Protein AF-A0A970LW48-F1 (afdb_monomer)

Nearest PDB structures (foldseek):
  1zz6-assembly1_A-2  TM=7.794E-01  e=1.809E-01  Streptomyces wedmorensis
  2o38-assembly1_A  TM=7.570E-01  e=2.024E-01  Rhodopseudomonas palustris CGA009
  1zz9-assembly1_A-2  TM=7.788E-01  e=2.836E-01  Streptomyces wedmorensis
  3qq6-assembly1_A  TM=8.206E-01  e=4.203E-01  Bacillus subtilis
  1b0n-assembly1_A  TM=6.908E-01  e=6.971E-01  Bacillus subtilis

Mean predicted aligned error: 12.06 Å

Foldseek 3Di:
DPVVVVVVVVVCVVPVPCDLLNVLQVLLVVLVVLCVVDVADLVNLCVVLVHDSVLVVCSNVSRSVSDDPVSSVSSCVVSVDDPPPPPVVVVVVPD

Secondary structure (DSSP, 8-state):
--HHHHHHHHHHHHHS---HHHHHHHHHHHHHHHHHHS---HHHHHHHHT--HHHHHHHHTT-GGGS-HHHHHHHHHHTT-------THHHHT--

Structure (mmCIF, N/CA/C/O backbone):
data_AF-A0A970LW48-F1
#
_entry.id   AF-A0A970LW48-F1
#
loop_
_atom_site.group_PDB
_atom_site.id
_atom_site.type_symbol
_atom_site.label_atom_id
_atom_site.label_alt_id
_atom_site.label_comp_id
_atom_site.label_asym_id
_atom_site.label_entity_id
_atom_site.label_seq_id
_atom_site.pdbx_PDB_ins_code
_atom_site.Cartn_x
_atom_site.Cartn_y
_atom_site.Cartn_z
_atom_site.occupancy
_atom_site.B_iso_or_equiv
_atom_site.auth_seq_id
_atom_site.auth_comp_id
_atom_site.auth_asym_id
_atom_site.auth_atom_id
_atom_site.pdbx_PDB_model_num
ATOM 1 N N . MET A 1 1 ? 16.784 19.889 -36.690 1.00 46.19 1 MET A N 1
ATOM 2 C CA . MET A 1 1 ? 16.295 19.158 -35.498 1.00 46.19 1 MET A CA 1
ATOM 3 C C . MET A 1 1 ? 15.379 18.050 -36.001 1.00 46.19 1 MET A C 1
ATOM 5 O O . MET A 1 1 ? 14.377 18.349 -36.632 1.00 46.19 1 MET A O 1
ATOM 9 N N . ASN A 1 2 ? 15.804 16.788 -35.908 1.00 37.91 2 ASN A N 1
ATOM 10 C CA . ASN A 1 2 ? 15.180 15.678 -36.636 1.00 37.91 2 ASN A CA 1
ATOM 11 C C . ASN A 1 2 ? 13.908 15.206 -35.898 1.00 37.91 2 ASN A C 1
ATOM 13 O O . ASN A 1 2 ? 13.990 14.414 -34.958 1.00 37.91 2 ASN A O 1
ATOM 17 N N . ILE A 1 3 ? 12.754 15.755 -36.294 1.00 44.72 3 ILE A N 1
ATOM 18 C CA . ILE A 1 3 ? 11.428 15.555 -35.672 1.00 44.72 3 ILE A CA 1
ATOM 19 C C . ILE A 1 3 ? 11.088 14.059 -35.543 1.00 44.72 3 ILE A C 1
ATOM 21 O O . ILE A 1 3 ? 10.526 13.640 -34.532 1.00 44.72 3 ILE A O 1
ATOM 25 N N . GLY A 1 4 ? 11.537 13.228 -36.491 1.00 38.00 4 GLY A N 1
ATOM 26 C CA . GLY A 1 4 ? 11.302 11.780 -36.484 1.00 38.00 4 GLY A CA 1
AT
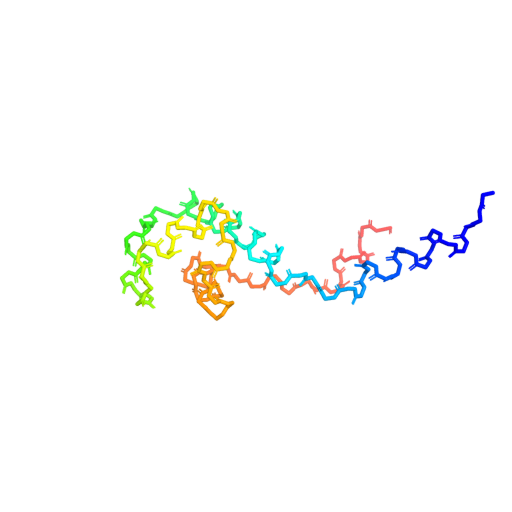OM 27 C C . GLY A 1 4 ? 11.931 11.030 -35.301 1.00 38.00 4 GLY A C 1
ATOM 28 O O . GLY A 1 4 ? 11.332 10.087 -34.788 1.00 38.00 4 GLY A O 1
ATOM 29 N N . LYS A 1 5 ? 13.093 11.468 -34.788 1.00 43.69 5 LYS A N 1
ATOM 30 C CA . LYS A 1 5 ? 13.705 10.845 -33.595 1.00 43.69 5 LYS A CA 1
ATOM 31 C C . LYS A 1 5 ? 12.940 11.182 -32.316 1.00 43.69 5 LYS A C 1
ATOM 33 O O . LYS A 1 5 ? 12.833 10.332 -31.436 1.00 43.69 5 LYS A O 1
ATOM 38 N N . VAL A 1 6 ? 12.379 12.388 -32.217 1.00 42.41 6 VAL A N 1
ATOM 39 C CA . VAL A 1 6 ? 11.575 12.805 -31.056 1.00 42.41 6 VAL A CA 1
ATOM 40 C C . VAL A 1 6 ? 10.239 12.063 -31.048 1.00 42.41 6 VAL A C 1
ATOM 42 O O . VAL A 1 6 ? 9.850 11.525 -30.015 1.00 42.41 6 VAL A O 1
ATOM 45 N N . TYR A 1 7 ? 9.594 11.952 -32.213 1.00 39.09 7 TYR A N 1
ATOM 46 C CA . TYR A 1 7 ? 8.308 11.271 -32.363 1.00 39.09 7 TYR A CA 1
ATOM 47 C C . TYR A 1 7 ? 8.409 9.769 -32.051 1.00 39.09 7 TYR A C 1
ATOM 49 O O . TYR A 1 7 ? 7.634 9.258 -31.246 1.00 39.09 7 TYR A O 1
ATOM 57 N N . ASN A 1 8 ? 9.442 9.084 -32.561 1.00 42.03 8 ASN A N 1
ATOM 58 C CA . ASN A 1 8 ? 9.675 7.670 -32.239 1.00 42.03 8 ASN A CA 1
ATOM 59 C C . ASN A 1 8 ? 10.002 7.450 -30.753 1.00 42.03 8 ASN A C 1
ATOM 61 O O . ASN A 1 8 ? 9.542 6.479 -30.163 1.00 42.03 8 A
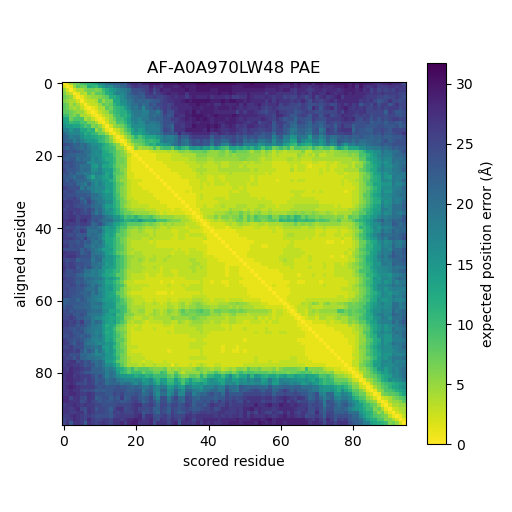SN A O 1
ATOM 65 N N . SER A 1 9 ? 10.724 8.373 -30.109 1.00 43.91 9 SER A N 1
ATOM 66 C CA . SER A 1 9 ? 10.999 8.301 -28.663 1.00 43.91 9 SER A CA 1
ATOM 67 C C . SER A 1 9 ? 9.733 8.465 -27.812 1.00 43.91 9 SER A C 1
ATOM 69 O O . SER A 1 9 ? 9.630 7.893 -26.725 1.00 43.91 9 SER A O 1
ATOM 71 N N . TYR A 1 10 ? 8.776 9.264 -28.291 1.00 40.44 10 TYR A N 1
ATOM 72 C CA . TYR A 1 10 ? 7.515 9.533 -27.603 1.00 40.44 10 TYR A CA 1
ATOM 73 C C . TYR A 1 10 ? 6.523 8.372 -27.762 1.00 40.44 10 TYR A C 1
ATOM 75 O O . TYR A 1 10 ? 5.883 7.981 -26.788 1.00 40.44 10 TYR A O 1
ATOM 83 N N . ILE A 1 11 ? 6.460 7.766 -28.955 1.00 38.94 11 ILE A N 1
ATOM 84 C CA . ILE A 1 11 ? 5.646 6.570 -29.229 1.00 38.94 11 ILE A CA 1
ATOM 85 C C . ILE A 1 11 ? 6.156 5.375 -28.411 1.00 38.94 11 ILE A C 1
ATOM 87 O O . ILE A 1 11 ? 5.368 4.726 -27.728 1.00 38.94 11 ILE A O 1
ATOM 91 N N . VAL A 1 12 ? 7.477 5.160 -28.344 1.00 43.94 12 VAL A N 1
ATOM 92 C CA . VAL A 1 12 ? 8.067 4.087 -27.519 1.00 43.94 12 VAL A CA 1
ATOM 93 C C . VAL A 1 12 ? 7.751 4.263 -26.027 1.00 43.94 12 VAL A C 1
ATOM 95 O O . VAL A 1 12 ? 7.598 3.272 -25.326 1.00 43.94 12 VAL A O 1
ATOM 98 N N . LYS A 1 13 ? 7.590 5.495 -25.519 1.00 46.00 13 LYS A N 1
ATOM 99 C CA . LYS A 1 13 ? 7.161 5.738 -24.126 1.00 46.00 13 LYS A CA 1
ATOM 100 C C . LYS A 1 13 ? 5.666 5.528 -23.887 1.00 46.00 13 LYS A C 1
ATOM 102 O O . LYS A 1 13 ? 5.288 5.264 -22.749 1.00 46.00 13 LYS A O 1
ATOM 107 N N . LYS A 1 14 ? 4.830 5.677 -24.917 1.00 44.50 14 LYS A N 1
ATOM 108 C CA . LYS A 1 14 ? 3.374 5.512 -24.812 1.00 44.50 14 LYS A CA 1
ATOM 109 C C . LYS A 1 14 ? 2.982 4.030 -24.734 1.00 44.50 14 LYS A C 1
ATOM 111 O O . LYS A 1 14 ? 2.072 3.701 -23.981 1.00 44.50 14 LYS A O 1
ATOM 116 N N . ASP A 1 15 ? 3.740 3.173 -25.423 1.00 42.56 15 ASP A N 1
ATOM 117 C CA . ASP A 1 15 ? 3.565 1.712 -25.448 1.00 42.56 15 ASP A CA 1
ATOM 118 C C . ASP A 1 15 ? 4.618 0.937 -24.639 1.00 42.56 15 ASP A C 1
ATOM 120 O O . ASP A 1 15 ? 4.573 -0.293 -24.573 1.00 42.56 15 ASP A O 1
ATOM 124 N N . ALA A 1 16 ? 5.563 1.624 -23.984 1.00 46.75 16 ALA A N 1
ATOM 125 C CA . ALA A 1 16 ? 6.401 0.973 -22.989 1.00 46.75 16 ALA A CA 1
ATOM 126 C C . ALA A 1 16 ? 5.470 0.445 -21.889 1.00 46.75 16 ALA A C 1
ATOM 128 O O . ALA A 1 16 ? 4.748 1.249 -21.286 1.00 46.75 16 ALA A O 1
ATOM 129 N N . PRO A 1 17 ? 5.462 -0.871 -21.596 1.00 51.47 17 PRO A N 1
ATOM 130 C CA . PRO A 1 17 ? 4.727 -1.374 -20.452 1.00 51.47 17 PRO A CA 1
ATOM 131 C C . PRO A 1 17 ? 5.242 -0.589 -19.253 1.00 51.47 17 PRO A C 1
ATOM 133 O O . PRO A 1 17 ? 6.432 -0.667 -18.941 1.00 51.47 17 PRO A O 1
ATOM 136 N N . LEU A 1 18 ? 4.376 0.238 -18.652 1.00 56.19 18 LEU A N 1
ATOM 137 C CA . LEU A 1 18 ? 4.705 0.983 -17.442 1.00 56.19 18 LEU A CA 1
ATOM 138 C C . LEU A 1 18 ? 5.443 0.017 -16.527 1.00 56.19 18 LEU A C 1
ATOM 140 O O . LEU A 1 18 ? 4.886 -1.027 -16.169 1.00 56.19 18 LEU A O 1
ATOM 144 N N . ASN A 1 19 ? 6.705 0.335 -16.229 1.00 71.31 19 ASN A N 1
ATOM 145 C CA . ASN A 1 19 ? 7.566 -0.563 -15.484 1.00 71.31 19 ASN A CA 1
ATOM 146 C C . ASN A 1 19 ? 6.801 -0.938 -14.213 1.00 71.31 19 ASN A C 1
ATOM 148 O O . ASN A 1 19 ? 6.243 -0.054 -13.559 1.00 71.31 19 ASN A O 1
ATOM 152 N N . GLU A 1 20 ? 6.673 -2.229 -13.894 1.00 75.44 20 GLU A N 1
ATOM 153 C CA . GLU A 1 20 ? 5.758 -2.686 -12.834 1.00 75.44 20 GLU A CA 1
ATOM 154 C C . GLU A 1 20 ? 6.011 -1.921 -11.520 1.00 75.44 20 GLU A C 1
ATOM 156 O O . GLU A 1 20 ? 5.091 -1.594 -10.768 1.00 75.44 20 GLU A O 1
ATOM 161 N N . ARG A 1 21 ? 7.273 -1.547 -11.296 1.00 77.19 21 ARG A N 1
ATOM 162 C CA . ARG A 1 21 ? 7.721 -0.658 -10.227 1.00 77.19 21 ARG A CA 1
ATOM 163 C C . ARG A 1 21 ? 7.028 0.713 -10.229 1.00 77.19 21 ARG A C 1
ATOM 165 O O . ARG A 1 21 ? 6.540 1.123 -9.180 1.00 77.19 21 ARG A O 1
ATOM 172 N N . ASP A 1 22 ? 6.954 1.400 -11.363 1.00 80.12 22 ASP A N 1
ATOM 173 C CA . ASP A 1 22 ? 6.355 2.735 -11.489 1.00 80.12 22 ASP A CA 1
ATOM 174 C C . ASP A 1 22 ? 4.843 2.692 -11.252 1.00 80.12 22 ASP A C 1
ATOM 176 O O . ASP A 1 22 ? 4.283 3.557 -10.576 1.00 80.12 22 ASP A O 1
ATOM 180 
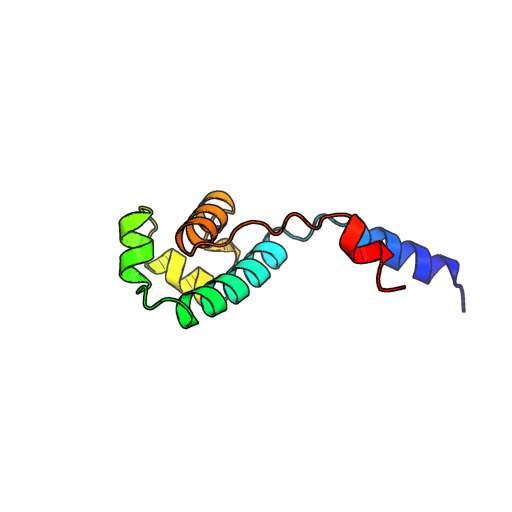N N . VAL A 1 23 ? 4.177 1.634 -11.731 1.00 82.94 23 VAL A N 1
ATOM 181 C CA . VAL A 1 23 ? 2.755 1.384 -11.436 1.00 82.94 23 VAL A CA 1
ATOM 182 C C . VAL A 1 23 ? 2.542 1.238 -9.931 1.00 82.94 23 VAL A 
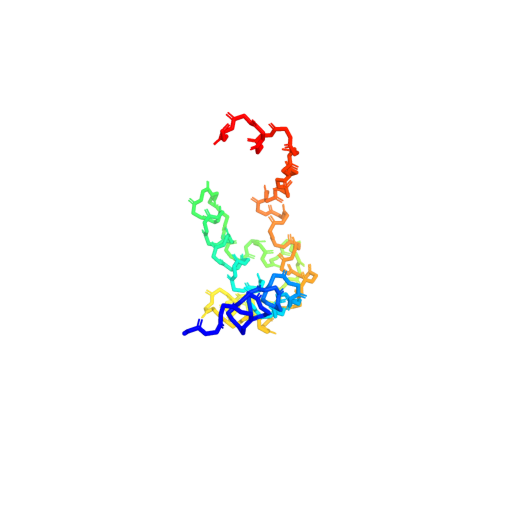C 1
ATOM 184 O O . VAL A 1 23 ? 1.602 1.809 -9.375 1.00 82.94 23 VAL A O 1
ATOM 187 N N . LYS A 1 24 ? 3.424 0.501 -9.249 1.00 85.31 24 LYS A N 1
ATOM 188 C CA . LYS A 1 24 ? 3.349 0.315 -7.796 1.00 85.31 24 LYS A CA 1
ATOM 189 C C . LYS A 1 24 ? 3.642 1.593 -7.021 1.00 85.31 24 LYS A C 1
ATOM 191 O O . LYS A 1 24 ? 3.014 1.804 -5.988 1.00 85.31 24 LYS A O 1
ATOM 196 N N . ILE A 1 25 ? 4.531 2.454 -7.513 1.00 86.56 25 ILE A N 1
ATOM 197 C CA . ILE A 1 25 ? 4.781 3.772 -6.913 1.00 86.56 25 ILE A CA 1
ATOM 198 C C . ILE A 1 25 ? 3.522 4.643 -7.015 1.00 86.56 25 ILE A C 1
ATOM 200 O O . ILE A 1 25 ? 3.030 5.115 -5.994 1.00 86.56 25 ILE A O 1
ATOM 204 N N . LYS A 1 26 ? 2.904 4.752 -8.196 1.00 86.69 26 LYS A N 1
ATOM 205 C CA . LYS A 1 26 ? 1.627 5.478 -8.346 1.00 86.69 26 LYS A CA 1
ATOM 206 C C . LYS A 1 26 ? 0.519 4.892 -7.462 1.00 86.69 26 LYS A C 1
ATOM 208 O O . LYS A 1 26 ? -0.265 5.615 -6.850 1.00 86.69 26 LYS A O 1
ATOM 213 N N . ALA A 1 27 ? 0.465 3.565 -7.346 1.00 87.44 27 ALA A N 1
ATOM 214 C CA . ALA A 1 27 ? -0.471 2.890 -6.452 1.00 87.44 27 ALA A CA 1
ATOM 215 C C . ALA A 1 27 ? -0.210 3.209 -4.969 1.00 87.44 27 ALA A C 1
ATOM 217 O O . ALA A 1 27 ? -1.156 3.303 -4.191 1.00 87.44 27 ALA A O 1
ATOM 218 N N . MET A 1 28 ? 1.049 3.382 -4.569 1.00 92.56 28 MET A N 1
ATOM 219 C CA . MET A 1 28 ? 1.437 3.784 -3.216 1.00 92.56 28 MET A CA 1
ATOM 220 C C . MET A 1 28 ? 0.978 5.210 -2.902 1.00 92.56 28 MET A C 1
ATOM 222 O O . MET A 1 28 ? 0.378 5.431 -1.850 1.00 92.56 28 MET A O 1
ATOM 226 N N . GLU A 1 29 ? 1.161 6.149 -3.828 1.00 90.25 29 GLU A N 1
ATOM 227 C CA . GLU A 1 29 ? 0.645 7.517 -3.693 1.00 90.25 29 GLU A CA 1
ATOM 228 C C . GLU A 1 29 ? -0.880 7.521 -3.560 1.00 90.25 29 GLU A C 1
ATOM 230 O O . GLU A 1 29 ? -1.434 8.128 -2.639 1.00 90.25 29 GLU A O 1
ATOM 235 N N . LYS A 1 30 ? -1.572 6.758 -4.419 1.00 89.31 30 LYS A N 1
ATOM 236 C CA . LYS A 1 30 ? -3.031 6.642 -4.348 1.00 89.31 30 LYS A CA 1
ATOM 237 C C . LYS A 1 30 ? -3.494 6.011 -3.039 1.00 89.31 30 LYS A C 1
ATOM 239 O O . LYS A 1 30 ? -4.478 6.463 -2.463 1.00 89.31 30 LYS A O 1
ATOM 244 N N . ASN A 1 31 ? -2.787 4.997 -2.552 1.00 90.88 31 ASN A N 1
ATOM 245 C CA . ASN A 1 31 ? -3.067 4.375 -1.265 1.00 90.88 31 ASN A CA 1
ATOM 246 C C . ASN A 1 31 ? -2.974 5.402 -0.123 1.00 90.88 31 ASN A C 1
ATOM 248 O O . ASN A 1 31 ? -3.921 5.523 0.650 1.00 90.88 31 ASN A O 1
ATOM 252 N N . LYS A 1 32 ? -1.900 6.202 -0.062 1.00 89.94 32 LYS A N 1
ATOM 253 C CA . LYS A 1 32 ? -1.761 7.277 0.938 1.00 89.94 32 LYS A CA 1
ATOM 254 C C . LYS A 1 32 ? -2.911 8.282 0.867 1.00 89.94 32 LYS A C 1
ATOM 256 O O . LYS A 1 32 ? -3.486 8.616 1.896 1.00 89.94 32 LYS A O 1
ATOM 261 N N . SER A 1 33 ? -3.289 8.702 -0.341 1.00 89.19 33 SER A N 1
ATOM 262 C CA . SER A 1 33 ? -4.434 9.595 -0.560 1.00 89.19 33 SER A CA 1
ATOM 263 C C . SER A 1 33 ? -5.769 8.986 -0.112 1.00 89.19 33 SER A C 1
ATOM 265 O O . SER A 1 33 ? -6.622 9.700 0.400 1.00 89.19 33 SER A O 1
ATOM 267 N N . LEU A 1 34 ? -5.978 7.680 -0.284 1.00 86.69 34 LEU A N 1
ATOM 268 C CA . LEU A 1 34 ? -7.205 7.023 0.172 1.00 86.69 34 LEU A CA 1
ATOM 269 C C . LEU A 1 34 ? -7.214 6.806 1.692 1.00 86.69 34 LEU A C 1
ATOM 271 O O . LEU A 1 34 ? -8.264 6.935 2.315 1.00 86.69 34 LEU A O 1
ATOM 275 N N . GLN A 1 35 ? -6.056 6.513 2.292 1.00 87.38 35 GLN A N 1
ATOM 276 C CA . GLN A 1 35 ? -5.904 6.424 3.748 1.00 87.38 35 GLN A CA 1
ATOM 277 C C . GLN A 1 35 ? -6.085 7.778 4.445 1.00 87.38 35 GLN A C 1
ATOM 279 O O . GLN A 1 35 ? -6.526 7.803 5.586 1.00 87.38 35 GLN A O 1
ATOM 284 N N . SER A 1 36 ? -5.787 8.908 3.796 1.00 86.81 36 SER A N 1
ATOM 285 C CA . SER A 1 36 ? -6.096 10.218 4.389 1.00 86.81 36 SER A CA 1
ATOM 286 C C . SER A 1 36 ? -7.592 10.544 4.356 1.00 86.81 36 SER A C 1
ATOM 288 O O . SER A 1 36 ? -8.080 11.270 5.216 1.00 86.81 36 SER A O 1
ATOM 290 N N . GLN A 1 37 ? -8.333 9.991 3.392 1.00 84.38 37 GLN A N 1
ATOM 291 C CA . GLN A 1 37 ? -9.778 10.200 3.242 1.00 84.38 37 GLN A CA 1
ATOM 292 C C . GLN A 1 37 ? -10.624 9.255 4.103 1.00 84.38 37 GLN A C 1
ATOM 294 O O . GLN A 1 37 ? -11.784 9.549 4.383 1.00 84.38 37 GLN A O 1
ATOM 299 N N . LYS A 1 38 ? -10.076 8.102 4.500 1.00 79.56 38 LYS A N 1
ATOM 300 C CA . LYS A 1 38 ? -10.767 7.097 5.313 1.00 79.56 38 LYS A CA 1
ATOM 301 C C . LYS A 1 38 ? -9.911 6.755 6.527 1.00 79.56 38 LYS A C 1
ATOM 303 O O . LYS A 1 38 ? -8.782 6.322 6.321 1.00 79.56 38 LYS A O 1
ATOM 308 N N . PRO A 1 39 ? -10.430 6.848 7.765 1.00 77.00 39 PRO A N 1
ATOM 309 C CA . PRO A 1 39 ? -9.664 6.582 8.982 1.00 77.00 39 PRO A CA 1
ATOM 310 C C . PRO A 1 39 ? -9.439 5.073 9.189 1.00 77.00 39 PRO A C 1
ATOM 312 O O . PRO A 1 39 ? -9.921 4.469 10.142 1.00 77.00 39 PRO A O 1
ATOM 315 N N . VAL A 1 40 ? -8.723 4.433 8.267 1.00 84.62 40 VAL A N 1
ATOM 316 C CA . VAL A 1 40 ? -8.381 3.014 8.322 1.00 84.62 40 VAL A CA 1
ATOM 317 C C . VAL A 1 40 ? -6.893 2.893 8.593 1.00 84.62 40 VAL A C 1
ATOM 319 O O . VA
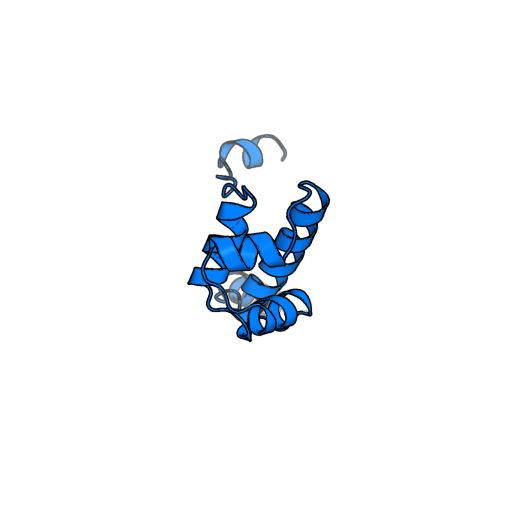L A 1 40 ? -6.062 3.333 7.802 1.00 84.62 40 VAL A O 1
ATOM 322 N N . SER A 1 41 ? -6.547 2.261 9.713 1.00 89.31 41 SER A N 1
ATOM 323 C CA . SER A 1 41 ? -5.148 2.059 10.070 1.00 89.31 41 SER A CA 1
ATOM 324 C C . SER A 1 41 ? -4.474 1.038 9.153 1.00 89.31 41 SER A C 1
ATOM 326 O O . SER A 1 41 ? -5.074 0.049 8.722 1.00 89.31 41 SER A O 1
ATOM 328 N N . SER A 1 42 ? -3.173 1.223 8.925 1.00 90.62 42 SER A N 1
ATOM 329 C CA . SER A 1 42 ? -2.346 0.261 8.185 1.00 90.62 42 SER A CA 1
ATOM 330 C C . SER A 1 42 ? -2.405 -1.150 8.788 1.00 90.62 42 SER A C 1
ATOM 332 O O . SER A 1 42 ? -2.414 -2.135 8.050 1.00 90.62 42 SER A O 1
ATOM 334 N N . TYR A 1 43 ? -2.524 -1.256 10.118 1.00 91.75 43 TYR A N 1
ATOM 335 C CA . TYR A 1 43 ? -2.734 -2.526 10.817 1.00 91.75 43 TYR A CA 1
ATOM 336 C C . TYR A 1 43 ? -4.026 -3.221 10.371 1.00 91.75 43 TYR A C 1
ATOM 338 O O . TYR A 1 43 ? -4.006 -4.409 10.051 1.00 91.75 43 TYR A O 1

• WHAT THE EXERCISE ASKS
Once you reach the line with "ATOM 286 C C" in the data above, copy it and every line after it exactly, up to and including the line with "ATOM 308 N N".

• SOLUTION FOR THIS PROBLEM
ATOM 286 C C . SER A 1 36 ? -7.592 10.544 4.356 1.00 86.81 36 SER A C 1
ATOM 288 O O . SER A 1 36 ? -8.080 11.270 5.216 1.00 86.81 36 SER A O 1
ATOM 290 N N . GLN A 1 37 ? -8.333 9.991 3.392 1.00 84.38 37 GLN A N 1
ATOM 291 C CA . GLN A 1 37 ? -9.778 10.200 3.242 1.00 84.38 37 GLN A CA 1
ATOM 292 C C . GLN A 1 37 ? -10.624 9.255 4.103 1.00 84.38 37 GLN A C 1
ATOM 294 O O . GLN A 1 37 ? -11.784 9.549 4.383 1.00 84.38 37 GLN A O 1
ATOM 299 N N . LYS A 1 38 ? -10.076 8.102 4.500 1.00 79.56 38 LYS A N 1
ATOM 300 C CA . LYS A 1 38 ? -10.767 7.097 5.313 1.00 79.56 38 LYS A CA 1
ATOM 301 C C . LYS A 1 38 ? -9.911 6.755 6.527 1.00 79.56 38 LYS A C 1
ATOM 303 O O . LYS A 1 38 ? -8.782 6.322 6.321 1.00 79.56 38 LYS A O 1
ATOM 308 N N . PRO A 1 39 ? -10.430 6.848 7.765 1.00 77.00 39 PRO A N 1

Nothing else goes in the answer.